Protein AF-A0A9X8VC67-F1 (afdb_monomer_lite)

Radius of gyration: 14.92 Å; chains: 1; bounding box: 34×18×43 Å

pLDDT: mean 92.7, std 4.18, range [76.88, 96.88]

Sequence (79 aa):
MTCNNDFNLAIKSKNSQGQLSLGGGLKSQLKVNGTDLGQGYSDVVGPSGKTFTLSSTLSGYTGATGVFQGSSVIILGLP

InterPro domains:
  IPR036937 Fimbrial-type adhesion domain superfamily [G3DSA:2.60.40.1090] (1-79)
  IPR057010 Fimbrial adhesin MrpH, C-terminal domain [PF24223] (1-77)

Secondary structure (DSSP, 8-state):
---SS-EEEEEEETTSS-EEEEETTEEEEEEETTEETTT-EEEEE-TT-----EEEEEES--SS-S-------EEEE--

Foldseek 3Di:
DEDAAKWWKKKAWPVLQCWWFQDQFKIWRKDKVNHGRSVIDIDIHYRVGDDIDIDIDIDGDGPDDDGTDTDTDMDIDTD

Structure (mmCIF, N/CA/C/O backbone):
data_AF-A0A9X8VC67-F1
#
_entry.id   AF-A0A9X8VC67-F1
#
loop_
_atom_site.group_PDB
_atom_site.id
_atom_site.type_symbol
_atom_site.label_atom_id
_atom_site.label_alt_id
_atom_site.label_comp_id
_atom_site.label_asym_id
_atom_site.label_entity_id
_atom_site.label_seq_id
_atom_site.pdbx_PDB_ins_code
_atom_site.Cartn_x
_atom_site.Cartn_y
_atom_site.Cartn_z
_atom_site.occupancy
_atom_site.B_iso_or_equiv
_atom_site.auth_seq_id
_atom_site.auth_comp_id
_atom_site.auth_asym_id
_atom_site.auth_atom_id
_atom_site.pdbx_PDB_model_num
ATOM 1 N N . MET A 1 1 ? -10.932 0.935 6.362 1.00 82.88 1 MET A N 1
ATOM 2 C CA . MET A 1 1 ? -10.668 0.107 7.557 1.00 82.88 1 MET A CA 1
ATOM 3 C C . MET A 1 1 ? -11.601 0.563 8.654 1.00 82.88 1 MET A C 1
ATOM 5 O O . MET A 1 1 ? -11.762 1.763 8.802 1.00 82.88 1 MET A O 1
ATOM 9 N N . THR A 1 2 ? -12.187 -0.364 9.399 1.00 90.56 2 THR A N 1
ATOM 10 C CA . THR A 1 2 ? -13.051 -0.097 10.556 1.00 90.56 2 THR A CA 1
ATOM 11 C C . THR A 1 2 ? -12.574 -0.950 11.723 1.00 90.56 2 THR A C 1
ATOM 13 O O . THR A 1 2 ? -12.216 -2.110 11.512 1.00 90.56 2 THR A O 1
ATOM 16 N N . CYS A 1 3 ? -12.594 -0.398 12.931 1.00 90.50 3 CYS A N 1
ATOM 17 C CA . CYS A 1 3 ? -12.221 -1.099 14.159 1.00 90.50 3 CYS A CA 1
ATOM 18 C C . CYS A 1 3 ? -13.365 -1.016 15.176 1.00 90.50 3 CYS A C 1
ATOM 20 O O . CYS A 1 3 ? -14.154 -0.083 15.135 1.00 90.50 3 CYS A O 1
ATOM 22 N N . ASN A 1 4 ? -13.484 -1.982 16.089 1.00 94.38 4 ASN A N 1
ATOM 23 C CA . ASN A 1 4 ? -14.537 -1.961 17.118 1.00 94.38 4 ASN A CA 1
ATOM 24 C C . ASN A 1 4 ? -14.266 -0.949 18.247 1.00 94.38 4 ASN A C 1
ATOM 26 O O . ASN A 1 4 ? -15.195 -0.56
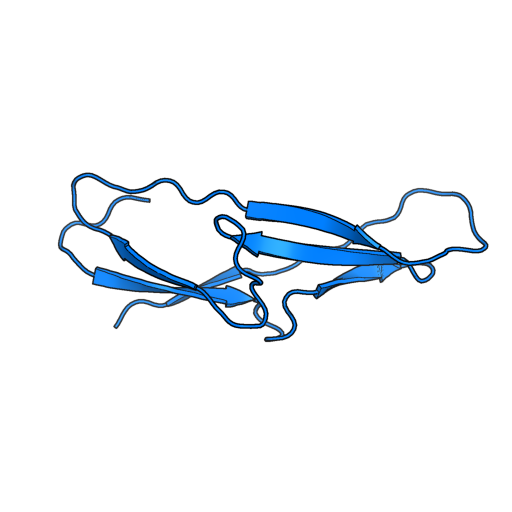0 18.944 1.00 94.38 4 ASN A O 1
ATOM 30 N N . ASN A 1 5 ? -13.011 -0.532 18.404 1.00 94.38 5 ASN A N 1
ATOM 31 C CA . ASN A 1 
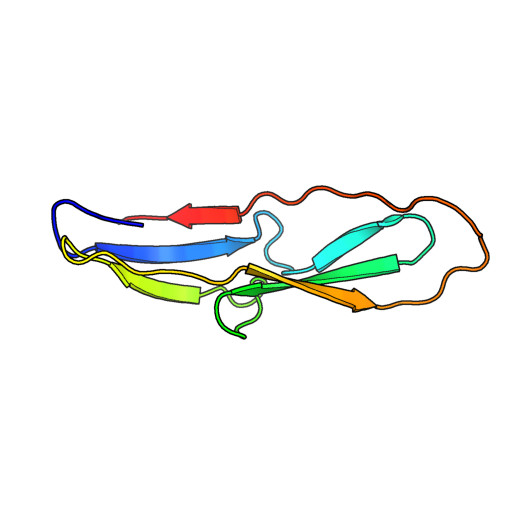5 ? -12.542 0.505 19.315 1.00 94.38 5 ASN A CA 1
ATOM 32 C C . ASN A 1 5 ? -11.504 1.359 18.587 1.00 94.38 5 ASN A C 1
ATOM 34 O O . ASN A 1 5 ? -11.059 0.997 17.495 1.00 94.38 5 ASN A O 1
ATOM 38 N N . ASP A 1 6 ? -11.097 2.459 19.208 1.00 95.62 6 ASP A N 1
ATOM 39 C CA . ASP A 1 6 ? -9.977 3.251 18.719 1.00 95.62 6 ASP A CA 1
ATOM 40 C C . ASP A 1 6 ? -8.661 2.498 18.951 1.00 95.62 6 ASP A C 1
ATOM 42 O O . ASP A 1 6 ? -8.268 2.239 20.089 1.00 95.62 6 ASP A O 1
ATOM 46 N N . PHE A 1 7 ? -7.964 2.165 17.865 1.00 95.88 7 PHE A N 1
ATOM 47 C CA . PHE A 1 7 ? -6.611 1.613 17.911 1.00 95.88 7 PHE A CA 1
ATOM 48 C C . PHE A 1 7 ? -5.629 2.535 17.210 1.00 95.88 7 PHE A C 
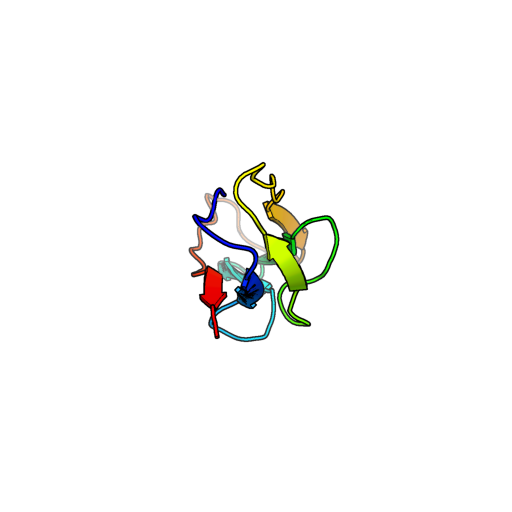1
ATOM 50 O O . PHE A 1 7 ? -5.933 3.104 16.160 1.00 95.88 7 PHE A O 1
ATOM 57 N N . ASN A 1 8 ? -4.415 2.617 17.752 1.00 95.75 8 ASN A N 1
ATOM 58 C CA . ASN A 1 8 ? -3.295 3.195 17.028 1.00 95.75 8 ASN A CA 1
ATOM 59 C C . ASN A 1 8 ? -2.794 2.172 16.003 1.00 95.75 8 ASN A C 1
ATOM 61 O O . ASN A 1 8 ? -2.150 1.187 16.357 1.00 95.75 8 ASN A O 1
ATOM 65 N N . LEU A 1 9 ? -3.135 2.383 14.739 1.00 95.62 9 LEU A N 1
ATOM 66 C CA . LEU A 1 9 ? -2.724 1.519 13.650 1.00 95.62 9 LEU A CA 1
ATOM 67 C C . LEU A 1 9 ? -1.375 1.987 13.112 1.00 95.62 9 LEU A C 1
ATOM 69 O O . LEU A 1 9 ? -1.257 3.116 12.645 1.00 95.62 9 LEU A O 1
= = = =
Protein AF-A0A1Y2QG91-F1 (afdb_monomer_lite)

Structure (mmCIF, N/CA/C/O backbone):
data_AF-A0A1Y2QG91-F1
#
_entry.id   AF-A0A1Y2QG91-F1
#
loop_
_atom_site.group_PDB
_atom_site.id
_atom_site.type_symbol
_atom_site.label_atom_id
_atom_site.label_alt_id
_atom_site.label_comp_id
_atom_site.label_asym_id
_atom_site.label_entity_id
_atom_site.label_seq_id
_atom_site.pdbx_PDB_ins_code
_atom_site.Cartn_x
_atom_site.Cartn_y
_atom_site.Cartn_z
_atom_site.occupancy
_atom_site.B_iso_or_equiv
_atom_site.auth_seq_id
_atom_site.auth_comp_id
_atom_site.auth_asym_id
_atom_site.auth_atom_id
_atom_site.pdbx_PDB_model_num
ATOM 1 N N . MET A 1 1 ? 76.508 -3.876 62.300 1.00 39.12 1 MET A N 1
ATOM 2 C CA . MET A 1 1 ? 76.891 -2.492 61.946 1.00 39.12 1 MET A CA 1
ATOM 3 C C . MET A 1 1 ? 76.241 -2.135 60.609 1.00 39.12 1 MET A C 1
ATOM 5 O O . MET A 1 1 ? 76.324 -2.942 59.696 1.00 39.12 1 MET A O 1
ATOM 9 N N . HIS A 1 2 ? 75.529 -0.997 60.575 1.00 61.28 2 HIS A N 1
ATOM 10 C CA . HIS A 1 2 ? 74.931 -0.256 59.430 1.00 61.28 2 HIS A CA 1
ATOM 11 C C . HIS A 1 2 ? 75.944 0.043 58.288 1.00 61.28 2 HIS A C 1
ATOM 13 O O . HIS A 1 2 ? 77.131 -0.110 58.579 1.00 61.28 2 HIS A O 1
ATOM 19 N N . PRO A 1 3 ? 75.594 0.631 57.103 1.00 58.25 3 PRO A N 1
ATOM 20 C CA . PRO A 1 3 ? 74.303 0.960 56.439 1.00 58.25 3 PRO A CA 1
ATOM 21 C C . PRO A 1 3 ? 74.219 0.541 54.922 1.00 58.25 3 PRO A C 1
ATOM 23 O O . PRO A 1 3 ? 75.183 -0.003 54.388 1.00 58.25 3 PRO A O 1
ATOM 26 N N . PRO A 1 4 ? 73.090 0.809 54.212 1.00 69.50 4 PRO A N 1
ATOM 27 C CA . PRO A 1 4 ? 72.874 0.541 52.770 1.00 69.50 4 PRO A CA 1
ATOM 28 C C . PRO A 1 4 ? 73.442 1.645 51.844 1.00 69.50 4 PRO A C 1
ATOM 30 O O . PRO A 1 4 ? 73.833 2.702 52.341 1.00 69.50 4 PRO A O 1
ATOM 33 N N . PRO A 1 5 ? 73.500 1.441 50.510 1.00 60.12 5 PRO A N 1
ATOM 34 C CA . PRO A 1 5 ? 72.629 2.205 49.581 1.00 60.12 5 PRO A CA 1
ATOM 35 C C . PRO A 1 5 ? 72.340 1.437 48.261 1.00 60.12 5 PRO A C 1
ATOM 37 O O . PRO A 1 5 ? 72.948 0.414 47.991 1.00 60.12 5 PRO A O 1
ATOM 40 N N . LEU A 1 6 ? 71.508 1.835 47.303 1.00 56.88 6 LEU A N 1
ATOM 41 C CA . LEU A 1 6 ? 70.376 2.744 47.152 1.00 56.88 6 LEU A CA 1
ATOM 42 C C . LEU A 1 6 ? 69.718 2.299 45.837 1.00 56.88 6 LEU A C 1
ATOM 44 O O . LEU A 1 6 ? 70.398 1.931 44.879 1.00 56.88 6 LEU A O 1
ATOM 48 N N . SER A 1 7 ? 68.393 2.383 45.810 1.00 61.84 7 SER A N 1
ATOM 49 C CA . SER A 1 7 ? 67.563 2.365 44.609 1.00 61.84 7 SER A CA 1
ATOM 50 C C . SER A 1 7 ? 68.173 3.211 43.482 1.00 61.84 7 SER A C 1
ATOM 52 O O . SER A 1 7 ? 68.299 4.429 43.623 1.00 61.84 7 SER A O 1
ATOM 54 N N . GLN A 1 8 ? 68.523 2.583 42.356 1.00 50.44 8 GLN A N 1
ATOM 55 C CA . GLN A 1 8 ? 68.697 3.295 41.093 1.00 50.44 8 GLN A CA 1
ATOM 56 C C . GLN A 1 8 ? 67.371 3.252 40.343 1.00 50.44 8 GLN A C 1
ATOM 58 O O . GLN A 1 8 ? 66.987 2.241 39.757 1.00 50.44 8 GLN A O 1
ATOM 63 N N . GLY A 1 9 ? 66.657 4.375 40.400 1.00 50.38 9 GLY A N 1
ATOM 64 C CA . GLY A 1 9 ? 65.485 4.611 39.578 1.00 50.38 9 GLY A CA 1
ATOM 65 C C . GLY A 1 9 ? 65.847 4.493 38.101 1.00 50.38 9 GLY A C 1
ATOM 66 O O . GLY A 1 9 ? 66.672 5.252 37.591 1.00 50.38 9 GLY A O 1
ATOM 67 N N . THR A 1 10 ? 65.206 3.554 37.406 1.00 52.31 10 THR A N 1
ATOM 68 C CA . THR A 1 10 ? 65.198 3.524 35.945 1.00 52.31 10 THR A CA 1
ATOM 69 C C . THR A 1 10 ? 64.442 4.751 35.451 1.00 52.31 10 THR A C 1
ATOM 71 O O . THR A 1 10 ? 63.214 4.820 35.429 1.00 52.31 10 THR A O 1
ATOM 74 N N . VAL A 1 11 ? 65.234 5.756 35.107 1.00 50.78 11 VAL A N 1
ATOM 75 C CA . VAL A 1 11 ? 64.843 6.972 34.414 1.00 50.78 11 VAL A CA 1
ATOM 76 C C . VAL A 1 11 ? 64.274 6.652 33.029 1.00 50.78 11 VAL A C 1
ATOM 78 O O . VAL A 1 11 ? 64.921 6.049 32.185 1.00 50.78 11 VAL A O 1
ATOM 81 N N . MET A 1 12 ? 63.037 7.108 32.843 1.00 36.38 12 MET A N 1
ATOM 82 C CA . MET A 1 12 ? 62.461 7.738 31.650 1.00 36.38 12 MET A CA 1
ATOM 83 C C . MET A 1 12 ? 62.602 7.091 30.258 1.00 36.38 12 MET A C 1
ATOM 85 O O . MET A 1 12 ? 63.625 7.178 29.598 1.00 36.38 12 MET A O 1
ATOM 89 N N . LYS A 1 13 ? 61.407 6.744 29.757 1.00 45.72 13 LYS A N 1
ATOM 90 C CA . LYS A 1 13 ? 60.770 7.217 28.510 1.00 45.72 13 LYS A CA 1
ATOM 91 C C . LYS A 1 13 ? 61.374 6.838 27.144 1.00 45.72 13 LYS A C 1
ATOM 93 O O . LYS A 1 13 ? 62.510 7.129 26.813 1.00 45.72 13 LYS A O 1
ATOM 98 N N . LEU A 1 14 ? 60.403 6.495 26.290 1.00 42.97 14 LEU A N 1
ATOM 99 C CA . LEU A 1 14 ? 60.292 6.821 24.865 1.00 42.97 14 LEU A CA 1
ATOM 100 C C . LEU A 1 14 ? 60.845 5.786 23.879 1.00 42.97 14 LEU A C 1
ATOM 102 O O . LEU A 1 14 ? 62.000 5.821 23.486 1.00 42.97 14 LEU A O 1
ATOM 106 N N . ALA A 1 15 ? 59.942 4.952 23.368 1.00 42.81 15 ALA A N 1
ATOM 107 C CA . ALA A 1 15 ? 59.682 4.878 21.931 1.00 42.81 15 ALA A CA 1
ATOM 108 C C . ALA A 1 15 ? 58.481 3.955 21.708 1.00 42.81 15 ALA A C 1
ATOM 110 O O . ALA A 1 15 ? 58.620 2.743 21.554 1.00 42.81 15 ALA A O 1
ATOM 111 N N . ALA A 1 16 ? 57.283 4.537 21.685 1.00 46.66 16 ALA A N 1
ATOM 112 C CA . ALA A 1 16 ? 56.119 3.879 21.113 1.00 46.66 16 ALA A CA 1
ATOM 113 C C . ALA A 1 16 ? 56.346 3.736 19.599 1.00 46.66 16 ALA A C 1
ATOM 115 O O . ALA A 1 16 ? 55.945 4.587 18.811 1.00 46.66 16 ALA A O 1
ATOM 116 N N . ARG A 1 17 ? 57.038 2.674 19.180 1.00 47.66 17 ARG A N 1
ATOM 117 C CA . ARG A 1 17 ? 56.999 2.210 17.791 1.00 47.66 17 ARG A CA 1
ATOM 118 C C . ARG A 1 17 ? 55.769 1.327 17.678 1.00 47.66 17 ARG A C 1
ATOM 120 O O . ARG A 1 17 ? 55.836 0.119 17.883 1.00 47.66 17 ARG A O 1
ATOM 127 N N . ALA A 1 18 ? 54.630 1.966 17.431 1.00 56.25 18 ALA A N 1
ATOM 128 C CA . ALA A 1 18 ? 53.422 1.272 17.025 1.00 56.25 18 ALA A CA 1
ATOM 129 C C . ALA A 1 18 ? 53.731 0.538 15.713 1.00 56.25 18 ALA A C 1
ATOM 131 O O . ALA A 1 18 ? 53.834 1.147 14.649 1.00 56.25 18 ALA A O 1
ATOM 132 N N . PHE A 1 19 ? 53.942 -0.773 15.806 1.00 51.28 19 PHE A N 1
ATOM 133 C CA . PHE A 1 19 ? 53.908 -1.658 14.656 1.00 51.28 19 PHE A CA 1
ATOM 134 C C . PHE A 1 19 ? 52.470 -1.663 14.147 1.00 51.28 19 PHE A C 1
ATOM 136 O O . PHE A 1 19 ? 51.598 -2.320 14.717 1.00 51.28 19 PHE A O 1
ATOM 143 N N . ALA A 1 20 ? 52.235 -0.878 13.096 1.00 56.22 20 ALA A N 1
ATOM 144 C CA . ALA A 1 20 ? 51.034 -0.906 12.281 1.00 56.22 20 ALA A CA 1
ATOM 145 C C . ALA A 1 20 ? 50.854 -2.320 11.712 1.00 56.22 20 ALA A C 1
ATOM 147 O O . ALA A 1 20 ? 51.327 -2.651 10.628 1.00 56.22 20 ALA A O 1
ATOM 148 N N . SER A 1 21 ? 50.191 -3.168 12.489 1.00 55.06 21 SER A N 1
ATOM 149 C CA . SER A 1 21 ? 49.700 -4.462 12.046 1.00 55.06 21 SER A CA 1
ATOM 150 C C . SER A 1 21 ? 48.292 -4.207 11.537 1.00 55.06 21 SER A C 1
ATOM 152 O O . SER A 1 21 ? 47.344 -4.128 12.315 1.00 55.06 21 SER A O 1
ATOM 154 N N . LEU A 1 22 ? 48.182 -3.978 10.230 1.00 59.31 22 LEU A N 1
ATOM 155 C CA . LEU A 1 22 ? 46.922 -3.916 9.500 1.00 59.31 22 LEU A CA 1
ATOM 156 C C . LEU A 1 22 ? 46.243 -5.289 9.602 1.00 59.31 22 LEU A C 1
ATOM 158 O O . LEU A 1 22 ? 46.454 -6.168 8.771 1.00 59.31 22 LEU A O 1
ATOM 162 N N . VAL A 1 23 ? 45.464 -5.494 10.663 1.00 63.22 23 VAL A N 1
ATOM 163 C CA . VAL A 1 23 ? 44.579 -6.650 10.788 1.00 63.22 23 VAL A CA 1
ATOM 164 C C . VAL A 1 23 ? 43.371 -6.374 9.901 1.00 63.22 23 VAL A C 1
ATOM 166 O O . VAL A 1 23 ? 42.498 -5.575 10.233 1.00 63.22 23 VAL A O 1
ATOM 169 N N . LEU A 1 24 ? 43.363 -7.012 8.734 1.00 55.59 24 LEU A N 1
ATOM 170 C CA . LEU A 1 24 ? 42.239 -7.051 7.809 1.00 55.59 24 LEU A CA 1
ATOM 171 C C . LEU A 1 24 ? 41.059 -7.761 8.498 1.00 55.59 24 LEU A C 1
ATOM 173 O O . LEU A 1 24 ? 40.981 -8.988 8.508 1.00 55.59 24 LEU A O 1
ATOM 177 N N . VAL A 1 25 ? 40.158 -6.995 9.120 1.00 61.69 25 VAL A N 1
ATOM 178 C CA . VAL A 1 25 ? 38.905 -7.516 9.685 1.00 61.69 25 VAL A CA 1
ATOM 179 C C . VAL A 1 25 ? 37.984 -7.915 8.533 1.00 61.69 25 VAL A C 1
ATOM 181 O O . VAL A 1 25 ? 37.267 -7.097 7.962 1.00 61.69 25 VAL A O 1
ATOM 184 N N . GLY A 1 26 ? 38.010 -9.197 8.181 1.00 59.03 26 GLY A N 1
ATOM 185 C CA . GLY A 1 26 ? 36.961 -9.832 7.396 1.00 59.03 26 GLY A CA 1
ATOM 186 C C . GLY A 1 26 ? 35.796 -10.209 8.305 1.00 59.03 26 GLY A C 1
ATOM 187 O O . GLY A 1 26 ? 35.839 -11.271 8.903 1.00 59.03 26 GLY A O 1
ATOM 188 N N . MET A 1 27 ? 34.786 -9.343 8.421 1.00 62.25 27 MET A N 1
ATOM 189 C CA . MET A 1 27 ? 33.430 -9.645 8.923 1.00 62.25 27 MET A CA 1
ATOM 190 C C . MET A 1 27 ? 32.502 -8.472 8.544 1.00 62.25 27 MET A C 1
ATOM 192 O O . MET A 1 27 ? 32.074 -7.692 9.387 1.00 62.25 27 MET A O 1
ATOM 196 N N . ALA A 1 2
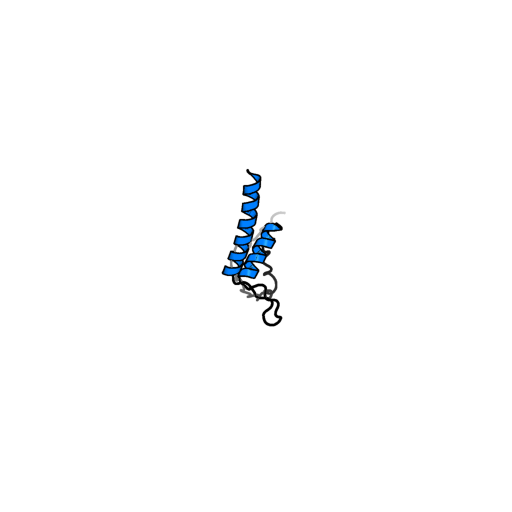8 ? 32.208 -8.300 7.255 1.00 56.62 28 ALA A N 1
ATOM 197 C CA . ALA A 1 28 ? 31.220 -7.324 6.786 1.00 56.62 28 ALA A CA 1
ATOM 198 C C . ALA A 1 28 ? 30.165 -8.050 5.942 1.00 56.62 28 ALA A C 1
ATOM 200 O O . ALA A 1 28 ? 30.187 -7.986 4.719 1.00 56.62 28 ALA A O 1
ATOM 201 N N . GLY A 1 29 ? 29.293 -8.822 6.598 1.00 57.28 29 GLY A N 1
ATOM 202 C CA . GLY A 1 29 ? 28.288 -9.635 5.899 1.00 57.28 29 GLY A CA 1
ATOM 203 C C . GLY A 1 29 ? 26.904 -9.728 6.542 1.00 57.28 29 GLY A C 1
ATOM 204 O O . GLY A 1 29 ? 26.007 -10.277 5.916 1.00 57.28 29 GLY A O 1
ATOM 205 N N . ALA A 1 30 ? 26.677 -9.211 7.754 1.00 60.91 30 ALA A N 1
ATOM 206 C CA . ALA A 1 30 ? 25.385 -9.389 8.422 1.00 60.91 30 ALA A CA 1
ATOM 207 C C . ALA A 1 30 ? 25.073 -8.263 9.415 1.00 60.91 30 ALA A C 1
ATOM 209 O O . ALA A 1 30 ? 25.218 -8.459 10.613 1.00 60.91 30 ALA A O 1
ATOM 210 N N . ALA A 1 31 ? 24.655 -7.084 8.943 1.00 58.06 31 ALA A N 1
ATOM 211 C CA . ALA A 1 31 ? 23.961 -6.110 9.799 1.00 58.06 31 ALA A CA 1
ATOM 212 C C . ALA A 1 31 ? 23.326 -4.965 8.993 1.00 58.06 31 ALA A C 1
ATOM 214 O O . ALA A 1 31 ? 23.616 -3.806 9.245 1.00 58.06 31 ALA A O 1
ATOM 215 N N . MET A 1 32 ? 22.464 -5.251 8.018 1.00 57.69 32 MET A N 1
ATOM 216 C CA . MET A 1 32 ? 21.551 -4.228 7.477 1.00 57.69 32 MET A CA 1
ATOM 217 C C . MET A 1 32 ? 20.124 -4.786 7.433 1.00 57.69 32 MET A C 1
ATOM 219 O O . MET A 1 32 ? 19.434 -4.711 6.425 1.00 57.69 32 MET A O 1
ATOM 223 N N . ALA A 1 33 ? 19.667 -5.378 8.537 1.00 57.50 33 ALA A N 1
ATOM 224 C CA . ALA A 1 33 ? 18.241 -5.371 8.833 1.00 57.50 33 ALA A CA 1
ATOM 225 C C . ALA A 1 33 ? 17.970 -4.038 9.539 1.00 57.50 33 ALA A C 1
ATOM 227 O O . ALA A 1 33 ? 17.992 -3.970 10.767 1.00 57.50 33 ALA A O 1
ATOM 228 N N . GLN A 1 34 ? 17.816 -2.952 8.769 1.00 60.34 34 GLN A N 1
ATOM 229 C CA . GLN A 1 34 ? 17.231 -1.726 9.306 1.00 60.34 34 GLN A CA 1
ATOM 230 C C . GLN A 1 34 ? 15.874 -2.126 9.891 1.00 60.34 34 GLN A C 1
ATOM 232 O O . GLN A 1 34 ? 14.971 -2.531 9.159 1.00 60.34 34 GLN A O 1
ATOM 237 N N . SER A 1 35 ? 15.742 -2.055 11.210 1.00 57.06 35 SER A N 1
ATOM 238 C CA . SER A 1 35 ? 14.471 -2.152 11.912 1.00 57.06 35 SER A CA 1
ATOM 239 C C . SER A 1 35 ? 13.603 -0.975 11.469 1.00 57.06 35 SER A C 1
= = = =
• Brief: Each line in the listing above from the one containing "ATOM 85 O O" through the one containing "ATOM 144 C CA" should be repeated exactly, and no other line.

• Response box:
ATOM 85 O O . MET A 1 12 ? 63.625 7.178 29.598 1.00 36.38 12 MET A O 1
ATOM 89 N N . LYS A 1 13 ? 61.407 6.744 29.757 1.00 45.72 13 LYS A N 1
ATOM 90 C CA . LYS A 1 13 ? 60.770 7.217 28.510 1.00 45.72 13 LYS A CA 1
ATOM 91 C C . LYS A 1 13 ? 61.374 6.838 27.144 1.00 45.72 13 LYS A C 1
ATOM 93 O O . LYS A 1 13 ? 62.510 7.129 26.813 1.00 45.72 13 LYS A O 1
ATOM 98 N N . LEU A 1 14 ? 60.403 6.495 26.290 1.00 42.97 14 LEU A N 1
ATOM 99 C CA . LEU A 1 14 ? 60.292 6.821 24.865 1.00 42.97 14 LEU A CA 1
ATOM 100 C C . LEU A 1 14 ? 60.845 5.786 23.879 1.00 42.97 14 LEU A C 1
ATOM 102 O O . LEU A 1 14 ? 62.000 5.821 23.486 1.00 42.97 14 LEU A O 1
ATOM 106 N N . ALA A 1 15 ? 59.942 4.952 23.368 1.00 42.81 15 ALA A N 1
ATOM 107 C CA . ALA A 1 15 ? 59.682 4.878 21.931 1.00 42.81 15 ALA A CA 1
ATOM 108 C C . ALA A 1 15 ? 58.481 3.955 21.708 1.00 42.81 15 ALA A C 1
ATOM 110 O O . ALA A 1 15 ? 58.620 2.743 21.554 1.00 42.81 15 ALA A O 1
ATOM 111 N N . ALA A 1 16 ? 57.283 4.537 21.685 1.00 46.66 16 ALA A N 1
ATOM 112 C CA . ALA A 1 16 ? 56.119 3.879 21.113 1.00 46.66 16 ALA A CA 1
ATOM 113 C C . ALA A 1 16 ? 56.346 3.736 19.599 1.00 46.66 16 ALA A C 1
ATOM 115 O O . ALA A 1 16 ? 55.945 4.587 18.811 1.00 46.66 16 ALA A O 1
ATOM 116 N N . ARG A 1 17 ? 57.038 2.674 19.180 1.00 47.66 17 ARG A N 1
ATOM 117 C CA . ARG A 1 17 ? 56.999 2.210 17.791 1.00 47.66 17 ARG A CA 1
ATOM 118 C C . ARG A 1 17 ? 55.769 1.327 17.678 1.00 47.66 17 ARG A C 1
ATOM 120 O O . ARG A 1 17 ? 55.836 0.119 17.883 1.00 47.66 17 ARG A O 1
ATOM 127 N N . ALA A 1 18 ? 54.630 1.966 17.431 1.00 56.25 18 ALA A N 1
ATOM 128 C CA . ALA A 1 18 ? 53.422 1.272 17.025 1.00 56.25 18 ALA A CA 1
ATOM 129 C C . ALA A 1 18 ? 53.731 0.538 15.713 1.00 56.25 18 ALA A C 1
ATOM 131 O O . ALA A 1 18 ? 53.834 1.147 14.649 1.00 56.25 18 ALA A O 1
ATOM 132 N N . PHE A 1 19 ? 53.942 -0.773 15.806 1.00 51.28 19 PHE A N 1
ATOM 133 C CA . PHE A 1 19 ? 53.908 -1.658 14.656 1.00 51.28 19 PHE A CA 1
ATOM 134 C C . PHE A 1 19 ? 52.470 -1.663 14.147 1.00 51.28 19 PHE A C 1
ATOM 136 O O . PHE A 1 19 ? 51.598 -2.320 14.717 1.00 51.28 19 PHE A O 1
ATOM 143 N N . ALA A 1 20 ? 52.235 -0.878 13.096 1.00 56.22 20 ALA A N 1
ATOM 144 C CA . ALA A 1 20 ? 51.034 -0.906 12.281 1.00 56.22 20 ALA A CA 1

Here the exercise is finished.